It's sad how vehemently people are deploring FuryX, almost as if they have to spew condemnation and have really never studied more than one review and then ran to the conclusion page.

FuryX is considered for 4K and at that it *matches* the 980Ti reference vs. ref. (sure there's OC 980Ti's) They are as close/identical as possible, while being totally different as two companies should be. It's good for us that AMD isn't trying to clone the competition it nice to have some choice... And given all things it's more than a valiant effort.  AMD has delivered a competitive card, and while both have pluses and minuses why does AMD have to tender a lower price and succumb to less profit? As the mantra back when some set an inordinate price said... "they're not charity".

Sure there was misstep's by executives who don't know about "loose-lips....".  Though AMD negated the whole OC'n issue in like a day or two, but no one seem to have heard about that part. Pumps whine… like is that any different than coil whine? Some surmise they could/should've thrown more ROP/SP’s at it, though have no idea whether technical challenges or developments had a basis on such considerations, if you do you might send in a resume’ for such a job.

Was it the “win” the forums and rumor mill was "drumming up" months ahead, _No_ though hardly ever is. Were there executives prior to launch that aren’t using/given properly vetted talking points...   Honestly executive and engineers should never speak on behave of the company unless truly tasked to do so… STFU.  AMD need credible young spokesperson(s)... I envision a team of say 3; fun/hip gamer (speaker), easy talking while strong (technical), and a “Luther” (aka anger translator) that hangs back adds fun, debunks sh#t, though keeps it real. That would be the all-encompassing AMD PR front, the media face that provides both social campaigns and announcements. Either being tapped collectively in media/stage events, although more often individuals working a “measured cadence” for releasing information.
*AND Lastly*… just dump Richard Huddy he’s just not cutting it!


----------



## GorbazTheDragon (Jul 2, 2015)

Casecutter said:


> It's sad how vehemently people are deploring FuryX, almost as if they have to spew condemnation and have really never studied more than one review and then ran to the conclusion page.
> ...


TL;DR People believed the marketing hype.

That never happened  before did it??? Oh, wait, Devil's Canyon...
(Was I the only one screaming at all the pre-release presentations that they should just solder the damn chip to the IHS or just drop the IHS all together on unlocked chips...)


----------



## arbiter (Jul 2, 2015)

Bytales said:


> Im getting the Fury x because im supporting Free Sync (Clearly Nvidia could have made G-Sync without a G-Sync Module as there are laptopts now on the market with g-sync screens withouth the expensive g-sync module, yet they choose to sell us an expensive extra thats not really needed, and continue not to support a free standard which would cost them nothing - the display port 1.2a specs) after i sold my asus rog Swift, im owning now the 32inch 4k ips from samsung.
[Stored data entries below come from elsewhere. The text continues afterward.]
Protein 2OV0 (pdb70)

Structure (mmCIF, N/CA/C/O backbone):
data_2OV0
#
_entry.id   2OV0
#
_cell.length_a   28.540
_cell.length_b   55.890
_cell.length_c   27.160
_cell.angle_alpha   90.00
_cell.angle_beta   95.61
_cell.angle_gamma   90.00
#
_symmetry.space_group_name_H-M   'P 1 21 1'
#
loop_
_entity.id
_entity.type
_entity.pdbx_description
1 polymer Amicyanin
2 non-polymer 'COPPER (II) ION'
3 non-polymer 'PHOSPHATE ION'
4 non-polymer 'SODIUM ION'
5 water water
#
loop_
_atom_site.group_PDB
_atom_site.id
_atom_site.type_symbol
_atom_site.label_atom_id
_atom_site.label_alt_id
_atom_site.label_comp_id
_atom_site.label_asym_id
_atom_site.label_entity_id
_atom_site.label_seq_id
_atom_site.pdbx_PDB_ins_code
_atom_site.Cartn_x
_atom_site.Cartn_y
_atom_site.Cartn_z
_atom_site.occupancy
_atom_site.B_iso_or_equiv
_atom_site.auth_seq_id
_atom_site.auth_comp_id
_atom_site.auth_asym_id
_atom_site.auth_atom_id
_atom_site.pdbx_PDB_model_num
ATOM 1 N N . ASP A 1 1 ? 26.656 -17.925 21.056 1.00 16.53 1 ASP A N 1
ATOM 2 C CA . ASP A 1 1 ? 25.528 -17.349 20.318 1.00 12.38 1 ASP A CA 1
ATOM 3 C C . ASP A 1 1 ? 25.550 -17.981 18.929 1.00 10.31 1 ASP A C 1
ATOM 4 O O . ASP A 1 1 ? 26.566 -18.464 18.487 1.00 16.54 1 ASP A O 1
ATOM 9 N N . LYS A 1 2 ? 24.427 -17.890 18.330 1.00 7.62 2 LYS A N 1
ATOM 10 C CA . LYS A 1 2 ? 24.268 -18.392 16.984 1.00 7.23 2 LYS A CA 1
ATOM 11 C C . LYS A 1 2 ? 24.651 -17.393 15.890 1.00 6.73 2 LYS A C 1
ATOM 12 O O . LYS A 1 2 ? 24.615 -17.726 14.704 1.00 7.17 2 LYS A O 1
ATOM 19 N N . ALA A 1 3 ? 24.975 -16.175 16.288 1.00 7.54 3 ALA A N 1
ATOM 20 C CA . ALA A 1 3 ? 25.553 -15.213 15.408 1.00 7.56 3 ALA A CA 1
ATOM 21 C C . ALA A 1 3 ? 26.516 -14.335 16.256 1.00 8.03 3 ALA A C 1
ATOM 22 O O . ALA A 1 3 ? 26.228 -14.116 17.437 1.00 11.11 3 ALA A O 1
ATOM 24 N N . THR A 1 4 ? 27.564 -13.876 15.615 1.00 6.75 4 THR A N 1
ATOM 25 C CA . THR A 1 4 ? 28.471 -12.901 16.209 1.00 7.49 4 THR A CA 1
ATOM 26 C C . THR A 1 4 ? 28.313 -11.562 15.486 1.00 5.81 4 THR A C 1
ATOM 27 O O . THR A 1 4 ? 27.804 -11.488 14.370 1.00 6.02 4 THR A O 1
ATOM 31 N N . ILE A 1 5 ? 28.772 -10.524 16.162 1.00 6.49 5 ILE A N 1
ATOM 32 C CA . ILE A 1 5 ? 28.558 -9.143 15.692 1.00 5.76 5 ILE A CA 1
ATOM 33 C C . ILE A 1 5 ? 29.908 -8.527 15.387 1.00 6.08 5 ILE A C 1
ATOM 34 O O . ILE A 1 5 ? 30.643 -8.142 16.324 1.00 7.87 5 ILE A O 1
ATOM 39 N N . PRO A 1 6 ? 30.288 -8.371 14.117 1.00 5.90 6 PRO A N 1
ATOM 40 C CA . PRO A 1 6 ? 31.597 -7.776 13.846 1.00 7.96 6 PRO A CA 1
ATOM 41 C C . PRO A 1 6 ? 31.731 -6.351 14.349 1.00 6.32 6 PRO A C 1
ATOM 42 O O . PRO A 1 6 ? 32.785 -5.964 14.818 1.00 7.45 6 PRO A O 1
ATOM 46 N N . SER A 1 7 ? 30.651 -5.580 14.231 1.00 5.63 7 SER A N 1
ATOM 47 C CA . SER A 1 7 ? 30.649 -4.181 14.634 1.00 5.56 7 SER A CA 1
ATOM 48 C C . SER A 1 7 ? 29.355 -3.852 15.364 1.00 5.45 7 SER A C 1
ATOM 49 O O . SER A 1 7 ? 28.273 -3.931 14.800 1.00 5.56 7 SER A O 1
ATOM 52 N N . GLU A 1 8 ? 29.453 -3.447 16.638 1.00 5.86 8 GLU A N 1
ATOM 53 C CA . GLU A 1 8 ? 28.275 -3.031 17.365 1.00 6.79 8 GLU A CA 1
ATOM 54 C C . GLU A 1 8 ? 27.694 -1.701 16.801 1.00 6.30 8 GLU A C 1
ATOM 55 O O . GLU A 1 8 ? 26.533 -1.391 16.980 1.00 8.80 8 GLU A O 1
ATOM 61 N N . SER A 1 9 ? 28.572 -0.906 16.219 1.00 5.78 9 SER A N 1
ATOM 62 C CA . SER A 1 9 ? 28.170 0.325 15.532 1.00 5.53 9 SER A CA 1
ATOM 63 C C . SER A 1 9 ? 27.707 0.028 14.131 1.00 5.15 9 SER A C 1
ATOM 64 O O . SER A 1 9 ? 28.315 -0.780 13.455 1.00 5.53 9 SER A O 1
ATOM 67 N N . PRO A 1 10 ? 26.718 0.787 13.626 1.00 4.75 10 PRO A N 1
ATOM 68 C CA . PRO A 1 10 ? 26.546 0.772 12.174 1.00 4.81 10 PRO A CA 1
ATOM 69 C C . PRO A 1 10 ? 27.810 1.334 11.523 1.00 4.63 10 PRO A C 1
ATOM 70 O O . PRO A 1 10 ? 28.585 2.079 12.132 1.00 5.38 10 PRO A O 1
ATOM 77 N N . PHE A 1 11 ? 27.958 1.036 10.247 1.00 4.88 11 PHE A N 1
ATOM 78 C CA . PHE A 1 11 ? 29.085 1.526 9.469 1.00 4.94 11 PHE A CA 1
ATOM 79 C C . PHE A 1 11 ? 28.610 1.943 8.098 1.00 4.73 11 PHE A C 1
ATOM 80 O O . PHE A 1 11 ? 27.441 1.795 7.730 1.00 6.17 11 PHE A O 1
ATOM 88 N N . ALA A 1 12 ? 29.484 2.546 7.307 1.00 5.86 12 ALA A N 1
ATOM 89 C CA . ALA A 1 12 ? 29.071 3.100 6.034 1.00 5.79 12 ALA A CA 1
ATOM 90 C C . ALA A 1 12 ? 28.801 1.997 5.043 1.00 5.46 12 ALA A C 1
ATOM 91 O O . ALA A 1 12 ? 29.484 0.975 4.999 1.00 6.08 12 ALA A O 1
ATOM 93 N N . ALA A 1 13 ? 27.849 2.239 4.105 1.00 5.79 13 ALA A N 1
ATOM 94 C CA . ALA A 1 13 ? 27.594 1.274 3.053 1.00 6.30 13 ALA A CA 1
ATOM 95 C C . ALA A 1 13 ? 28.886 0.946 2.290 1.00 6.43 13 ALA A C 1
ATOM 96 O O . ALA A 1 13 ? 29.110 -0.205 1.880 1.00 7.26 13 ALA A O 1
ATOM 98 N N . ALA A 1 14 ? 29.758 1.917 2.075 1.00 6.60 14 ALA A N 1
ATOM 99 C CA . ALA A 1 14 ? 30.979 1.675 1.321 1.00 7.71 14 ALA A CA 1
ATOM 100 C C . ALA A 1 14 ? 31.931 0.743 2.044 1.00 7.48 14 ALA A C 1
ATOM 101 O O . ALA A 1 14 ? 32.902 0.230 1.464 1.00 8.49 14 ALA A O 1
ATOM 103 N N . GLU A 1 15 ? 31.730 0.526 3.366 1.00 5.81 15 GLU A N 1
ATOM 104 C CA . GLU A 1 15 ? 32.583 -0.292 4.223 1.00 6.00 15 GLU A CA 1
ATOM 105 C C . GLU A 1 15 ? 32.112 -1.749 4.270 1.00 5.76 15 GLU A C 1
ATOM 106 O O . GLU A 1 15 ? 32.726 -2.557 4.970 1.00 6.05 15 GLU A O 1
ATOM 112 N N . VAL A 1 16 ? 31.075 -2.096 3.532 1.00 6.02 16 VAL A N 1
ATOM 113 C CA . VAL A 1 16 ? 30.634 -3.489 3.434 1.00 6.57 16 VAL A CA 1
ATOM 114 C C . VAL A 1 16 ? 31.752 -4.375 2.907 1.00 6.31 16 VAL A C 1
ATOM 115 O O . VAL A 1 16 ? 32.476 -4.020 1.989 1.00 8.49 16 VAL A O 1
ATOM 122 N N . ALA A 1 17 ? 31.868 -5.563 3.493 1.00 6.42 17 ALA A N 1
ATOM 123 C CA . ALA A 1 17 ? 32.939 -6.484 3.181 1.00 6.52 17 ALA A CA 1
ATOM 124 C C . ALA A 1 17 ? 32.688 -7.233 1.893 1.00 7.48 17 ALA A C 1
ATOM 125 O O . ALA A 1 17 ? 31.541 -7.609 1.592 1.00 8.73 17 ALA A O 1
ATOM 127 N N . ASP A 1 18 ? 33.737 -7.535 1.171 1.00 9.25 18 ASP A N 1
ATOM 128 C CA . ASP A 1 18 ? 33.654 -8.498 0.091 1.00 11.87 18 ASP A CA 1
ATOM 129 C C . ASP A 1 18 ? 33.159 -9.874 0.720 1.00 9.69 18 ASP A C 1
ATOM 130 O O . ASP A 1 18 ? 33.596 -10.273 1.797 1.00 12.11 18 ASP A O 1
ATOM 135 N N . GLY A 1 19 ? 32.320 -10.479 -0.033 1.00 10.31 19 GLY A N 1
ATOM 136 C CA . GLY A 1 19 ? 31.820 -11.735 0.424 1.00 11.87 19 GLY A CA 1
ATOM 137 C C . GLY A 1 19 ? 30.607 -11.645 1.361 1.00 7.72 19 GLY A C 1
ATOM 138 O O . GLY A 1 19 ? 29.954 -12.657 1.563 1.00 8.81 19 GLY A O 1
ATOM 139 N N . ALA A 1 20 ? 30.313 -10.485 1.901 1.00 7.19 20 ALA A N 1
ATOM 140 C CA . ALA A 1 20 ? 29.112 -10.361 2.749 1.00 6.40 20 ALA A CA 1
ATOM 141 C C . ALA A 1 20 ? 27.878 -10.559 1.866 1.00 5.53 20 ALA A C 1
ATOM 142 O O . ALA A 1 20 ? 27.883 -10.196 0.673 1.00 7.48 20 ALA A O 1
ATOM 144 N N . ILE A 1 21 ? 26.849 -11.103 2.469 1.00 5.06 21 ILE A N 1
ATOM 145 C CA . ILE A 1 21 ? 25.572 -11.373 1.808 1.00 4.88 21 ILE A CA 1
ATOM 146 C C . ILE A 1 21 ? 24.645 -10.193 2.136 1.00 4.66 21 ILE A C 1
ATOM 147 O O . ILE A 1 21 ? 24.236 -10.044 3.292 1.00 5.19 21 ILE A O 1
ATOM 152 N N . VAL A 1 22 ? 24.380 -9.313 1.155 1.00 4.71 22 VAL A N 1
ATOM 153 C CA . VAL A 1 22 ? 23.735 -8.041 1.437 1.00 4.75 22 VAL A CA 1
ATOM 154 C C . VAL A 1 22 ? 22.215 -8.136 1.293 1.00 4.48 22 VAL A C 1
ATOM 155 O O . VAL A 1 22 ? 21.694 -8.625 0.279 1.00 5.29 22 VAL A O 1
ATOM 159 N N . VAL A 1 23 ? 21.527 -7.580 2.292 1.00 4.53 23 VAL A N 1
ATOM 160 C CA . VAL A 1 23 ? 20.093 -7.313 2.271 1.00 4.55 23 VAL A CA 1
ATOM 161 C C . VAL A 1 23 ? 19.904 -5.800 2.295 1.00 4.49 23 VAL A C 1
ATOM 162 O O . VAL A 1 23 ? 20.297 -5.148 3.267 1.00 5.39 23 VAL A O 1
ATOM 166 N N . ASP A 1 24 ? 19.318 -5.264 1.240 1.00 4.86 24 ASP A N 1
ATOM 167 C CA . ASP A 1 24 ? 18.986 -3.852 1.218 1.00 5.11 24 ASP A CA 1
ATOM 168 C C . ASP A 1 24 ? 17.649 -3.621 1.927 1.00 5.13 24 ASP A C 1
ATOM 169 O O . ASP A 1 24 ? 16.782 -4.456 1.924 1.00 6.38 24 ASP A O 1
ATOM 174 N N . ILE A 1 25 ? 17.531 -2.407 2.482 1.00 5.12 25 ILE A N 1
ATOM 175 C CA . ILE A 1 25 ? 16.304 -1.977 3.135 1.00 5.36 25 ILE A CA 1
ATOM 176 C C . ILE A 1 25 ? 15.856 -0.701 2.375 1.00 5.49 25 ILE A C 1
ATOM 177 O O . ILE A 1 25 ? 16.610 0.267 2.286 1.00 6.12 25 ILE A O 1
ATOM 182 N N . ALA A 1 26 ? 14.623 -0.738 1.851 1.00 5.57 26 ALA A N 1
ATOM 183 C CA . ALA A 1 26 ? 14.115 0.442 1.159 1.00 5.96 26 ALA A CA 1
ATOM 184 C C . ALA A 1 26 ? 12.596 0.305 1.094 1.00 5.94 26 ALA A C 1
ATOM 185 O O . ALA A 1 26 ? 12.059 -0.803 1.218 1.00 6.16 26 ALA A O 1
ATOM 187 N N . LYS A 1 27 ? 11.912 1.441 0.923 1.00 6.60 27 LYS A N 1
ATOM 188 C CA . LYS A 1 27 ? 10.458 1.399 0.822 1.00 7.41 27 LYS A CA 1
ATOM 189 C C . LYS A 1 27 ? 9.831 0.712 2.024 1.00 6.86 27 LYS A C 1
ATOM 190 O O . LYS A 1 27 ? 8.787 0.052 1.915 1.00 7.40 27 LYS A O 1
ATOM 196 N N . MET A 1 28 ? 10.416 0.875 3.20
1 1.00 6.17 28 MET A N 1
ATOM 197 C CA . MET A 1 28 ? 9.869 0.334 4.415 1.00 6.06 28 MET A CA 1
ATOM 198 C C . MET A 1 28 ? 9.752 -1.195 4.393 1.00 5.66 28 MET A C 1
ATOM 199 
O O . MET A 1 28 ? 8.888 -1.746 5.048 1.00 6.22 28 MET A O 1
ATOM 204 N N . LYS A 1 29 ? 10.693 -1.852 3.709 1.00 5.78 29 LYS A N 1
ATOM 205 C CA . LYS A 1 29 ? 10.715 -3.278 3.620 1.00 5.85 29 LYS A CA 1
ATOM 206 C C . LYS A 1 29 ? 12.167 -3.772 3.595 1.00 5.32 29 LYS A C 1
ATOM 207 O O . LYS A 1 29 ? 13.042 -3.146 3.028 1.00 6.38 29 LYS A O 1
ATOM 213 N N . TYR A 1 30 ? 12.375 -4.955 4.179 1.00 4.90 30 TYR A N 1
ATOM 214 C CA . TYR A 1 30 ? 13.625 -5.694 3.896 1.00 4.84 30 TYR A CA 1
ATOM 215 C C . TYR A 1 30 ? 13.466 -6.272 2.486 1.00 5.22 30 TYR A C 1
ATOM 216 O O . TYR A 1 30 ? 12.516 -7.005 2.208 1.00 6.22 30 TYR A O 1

G-sync module does a ton of work and IS needed. There is a difference between a desktop monitor and a laptop monitor. Laptop the gpu is connected DIRECTLY to the panel and they can use gpu itself to control VRR on the panel. In a desktop monitor its not, its connected by a small little cable and the monitor has its own hardware inside. G-sync module handles all VRR of the panel and does the overdriving itself on the panel. The faster you drive the panel the most likely hood you will get Ghosting which is an issue freesync has which is non-existent on g-sync panels. (Image: http://www.pcper.com/files/review/2015-06-26/ghost1.jpg ) You can see the ghosting issues on 2 freesync monitors in middle and right where as virtually nothing wrong with g-sync on left. Freesync has problems that need to be fixed. As for expensive module, freesync monitors needed new hardware to do same job that was claimed wouldn't be needed.

Why freesync isn't a free standard, its proprietary software AMD wrote up that uses the adaptive sync standard. Its far from perfect which AMD left on the monitor makers to fix themselves were as nvidia with g-sync did all the leg work to make it right since the start with no ghosting and list of panels that THEY tested to work well doing VRR.
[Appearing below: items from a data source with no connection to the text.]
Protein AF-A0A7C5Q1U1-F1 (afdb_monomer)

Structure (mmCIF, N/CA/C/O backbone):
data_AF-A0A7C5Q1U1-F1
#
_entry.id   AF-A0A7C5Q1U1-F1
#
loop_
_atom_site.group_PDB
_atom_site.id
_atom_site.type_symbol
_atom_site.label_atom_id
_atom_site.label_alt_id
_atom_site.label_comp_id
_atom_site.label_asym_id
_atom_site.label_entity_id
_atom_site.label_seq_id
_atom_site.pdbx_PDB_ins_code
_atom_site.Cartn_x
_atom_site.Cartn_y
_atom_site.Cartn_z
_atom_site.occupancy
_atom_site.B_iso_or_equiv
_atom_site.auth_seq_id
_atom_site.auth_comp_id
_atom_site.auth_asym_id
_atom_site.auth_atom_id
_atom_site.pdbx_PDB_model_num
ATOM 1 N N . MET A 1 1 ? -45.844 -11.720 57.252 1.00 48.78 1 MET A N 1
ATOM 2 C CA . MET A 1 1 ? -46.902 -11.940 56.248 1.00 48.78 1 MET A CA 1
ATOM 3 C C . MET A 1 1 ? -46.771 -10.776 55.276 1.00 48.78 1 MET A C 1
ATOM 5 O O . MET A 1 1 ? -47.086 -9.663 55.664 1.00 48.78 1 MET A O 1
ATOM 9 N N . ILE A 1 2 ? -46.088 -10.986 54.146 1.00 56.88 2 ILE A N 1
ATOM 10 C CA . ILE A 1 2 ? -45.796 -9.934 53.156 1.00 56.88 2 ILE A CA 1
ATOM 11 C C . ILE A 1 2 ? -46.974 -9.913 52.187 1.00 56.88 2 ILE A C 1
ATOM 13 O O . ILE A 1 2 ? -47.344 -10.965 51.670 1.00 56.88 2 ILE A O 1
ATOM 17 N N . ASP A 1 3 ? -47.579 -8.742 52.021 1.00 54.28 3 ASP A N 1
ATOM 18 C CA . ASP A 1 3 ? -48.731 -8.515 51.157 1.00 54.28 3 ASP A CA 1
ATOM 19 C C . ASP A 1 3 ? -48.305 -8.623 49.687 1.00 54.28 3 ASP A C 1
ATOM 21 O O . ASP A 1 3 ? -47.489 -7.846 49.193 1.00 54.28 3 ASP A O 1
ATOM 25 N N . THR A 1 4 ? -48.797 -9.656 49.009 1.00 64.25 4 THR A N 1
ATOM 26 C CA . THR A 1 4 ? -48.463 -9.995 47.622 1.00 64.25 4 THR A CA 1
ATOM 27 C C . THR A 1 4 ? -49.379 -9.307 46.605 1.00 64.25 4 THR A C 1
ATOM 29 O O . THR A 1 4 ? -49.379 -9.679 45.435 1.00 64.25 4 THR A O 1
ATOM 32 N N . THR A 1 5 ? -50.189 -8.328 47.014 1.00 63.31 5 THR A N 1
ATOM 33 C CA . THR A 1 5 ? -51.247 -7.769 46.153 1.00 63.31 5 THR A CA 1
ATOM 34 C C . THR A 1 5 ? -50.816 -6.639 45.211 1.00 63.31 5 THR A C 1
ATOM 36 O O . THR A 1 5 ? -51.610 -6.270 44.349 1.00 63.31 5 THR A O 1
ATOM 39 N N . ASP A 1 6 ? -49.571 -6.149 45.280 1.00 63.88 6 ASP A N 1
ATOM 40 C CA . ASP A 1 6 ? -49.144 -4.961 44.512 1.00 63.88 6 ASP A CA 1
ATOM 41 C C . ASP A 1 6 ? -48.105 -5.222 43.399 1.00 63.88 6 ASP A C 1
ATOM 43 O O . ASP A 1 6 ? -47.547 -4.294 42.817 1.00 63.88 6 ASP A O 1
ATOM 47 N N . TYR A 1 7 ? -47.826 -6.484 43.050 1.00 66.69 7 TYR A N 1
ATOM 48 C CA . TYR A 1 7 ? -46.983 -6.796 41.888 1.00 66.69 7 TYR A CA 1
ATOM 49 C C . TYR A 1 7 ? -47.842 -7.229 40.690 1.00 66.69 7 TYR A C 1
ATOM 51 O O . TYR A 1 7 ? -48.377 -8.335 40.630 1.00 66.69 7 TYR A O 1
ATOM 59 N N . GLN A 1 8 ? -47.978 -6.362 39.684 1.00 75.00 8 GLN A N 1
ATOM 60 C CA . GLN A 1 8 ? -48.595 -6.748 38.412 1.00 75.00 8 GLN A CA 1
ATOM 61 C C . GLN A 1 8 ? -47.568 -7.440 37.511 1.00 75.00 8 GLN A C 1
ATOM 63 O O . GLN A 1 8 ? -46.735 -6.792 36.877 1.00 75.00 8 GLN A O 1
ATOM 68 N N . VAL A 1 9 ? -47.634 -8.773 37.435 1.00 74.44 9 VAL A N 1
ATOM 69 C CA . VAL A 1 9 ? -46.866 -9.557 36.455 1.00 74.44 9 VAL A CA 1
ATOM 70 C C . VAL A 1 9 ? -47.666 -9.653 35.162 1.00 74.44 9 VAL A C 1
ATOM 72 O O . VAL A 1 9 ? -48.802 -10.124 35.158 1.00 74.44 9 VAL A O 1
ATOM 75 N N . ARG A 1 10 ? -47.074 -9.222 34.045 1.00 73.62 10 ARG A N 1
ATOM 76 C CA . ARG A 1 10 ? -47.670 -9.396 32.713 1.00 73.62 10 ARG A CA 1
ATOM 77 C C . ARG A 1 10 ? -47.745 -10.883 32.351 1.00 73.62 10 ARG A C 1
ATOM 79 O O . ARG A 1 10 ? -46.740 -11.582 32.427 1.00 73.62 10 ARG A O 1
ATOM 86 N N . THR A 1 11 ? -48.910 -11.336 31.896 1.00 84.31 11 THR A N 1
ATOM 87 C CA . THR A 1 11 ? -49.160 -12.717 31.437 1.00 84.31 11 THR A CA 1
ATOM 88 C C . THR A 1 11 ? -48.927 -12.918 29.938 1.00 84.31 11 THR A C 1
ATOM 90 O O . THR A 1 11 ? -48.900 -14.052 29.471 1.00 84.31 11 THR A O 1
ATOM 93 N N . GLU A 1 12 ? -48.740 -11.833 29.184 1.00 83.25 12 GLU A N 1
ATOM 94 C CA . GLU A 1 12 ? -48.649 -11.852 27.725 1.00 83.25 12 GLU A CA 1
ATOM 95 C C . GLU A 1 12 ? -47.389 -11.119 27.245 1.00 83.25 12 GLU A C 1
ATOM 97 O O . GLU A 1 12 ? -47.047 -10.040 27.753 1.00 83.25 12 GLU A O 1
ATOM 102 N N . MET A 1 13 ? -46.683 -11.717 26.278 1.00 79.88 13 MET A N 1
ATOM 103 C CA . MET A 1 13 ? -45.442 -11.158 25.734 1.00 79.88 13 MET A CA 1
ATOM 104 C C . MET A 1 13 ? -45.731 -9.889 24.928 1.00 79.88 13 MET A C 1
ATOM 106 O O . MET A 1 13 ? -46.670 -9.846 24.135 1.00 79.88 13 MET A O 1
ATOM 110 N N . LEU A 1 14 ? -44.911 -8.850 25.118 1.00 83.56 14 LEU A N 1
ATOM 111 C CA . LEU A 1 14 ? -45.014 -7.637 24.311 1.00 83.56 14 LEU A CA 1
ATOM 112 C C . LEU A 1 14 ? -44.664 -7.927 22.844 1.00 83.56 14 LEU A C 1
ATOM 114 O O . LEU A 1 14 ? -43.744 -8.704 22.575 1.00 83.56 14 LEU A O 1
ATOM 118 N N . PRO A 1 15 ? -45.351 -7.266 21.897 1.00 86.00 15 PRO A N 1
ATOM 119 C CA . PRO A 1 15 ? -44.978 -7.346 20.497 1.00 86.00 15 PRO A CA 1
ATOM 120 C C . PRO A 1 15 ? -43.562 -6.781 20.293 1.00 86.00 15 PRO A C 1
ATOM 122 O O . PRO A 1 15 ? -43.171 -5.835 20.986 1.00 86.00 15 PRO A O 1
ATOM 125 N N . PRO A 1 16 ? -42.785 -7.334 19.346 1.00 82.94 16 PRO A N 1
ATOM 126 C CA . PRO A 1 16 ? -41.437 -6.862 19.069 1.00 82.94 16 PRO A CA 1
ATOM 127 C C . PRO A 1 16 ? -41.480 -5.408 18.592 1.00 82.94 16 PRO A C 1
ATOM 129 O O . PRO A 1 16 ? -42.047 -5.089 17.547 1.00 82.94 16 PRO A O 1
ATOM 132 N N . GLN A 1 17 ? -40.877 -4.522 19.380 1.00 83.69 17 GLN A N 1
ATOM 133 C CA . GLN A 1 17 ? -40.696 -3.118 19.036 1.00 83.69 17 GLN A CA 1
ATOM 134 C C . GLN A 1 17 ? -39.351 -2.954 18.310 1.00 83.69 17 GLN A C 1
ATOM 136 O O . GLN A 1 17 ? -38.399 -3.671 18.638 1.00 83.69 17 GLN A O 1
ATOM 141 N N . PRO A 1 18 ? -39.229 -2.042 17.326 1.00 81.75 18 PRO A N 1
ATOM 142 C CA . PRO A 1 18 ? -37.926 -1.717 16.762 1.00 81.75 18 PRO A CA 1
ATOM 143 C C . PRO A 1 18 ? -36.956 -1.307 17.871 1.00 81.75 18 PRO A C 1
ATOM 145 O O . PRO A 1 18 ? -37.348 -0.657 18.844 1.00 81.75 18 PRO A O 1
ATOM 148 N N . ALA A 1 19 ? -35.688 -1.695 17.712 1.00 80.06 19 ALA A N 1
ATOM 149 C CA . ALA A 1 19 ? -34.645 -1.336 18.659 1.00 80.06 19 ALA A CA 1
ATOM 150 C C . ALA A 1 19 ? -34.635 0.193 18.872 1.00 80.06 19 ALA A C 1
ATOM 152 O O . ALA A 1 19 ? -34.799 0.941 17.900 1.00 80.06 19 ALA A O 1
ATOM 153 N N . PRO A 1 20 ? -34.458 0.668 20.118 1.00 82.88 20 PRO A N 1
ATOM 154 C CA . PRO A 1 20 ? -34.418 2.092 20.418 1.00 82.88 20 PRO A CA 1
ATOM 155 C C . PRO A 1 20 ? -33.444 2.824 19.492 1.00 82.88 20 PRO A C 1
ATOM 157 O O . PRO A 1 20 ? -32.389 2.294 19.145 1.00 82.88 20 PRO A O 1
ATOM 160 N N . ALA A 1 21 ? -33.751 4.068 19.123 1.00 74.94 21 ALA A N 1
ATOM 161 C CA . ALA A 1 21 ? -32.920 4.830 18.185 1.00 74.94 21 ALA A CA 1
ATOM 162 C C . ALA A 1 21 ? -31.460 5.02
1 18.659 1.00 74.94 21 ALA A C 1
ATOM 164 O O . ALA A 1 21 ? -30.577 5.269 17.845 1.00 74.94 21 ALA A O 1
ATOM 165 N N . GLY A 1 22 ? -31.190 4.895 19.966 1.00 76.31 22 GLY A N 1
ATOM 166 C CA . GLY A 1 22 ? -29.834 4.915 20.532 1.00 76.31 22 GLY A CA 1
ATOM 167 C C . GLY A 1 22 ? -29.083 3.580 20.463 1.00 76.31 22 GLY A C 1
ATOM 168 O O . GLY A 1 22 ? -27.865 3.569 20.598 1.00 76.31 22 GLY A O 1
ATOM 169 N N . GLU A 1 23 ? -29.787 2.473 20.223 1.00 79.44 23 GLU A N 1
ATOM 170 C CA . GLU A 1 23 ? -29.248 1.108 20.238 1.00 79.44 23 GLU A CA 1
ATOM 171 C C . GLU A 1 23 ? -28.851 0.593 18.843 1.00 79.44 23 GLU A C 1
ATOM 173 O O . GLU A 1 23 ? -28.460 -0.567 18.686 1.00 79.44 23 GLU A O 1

Best way monitor makers found to fix ghosting well least minimize it, is to lock VRR down. you buy a 144hz panel but enable free sync you are limited to 90hz. Really? Kinda makes that bad buy to not use what you pay for.
(cue all the flame posts now)



GorbazTheDragon said:


> TL;DR People believed the marketing hype.
> That never happened  before did it??? Oh, wait, Devil's Canyon...


Intel was up front about it being a refresh. AMD said problem was fixed in retail cards but looks like some retail cards have the issue. Look at 390/x cards, AMD has said they are not re-brands even though there is enough proof that they are are. AMD isn't doing them selves many favors by lieing to everyone and when cault they keep quiet like a 3 year old. If AMD wants to get on more stable financial ground, can't keep saying something when doing another.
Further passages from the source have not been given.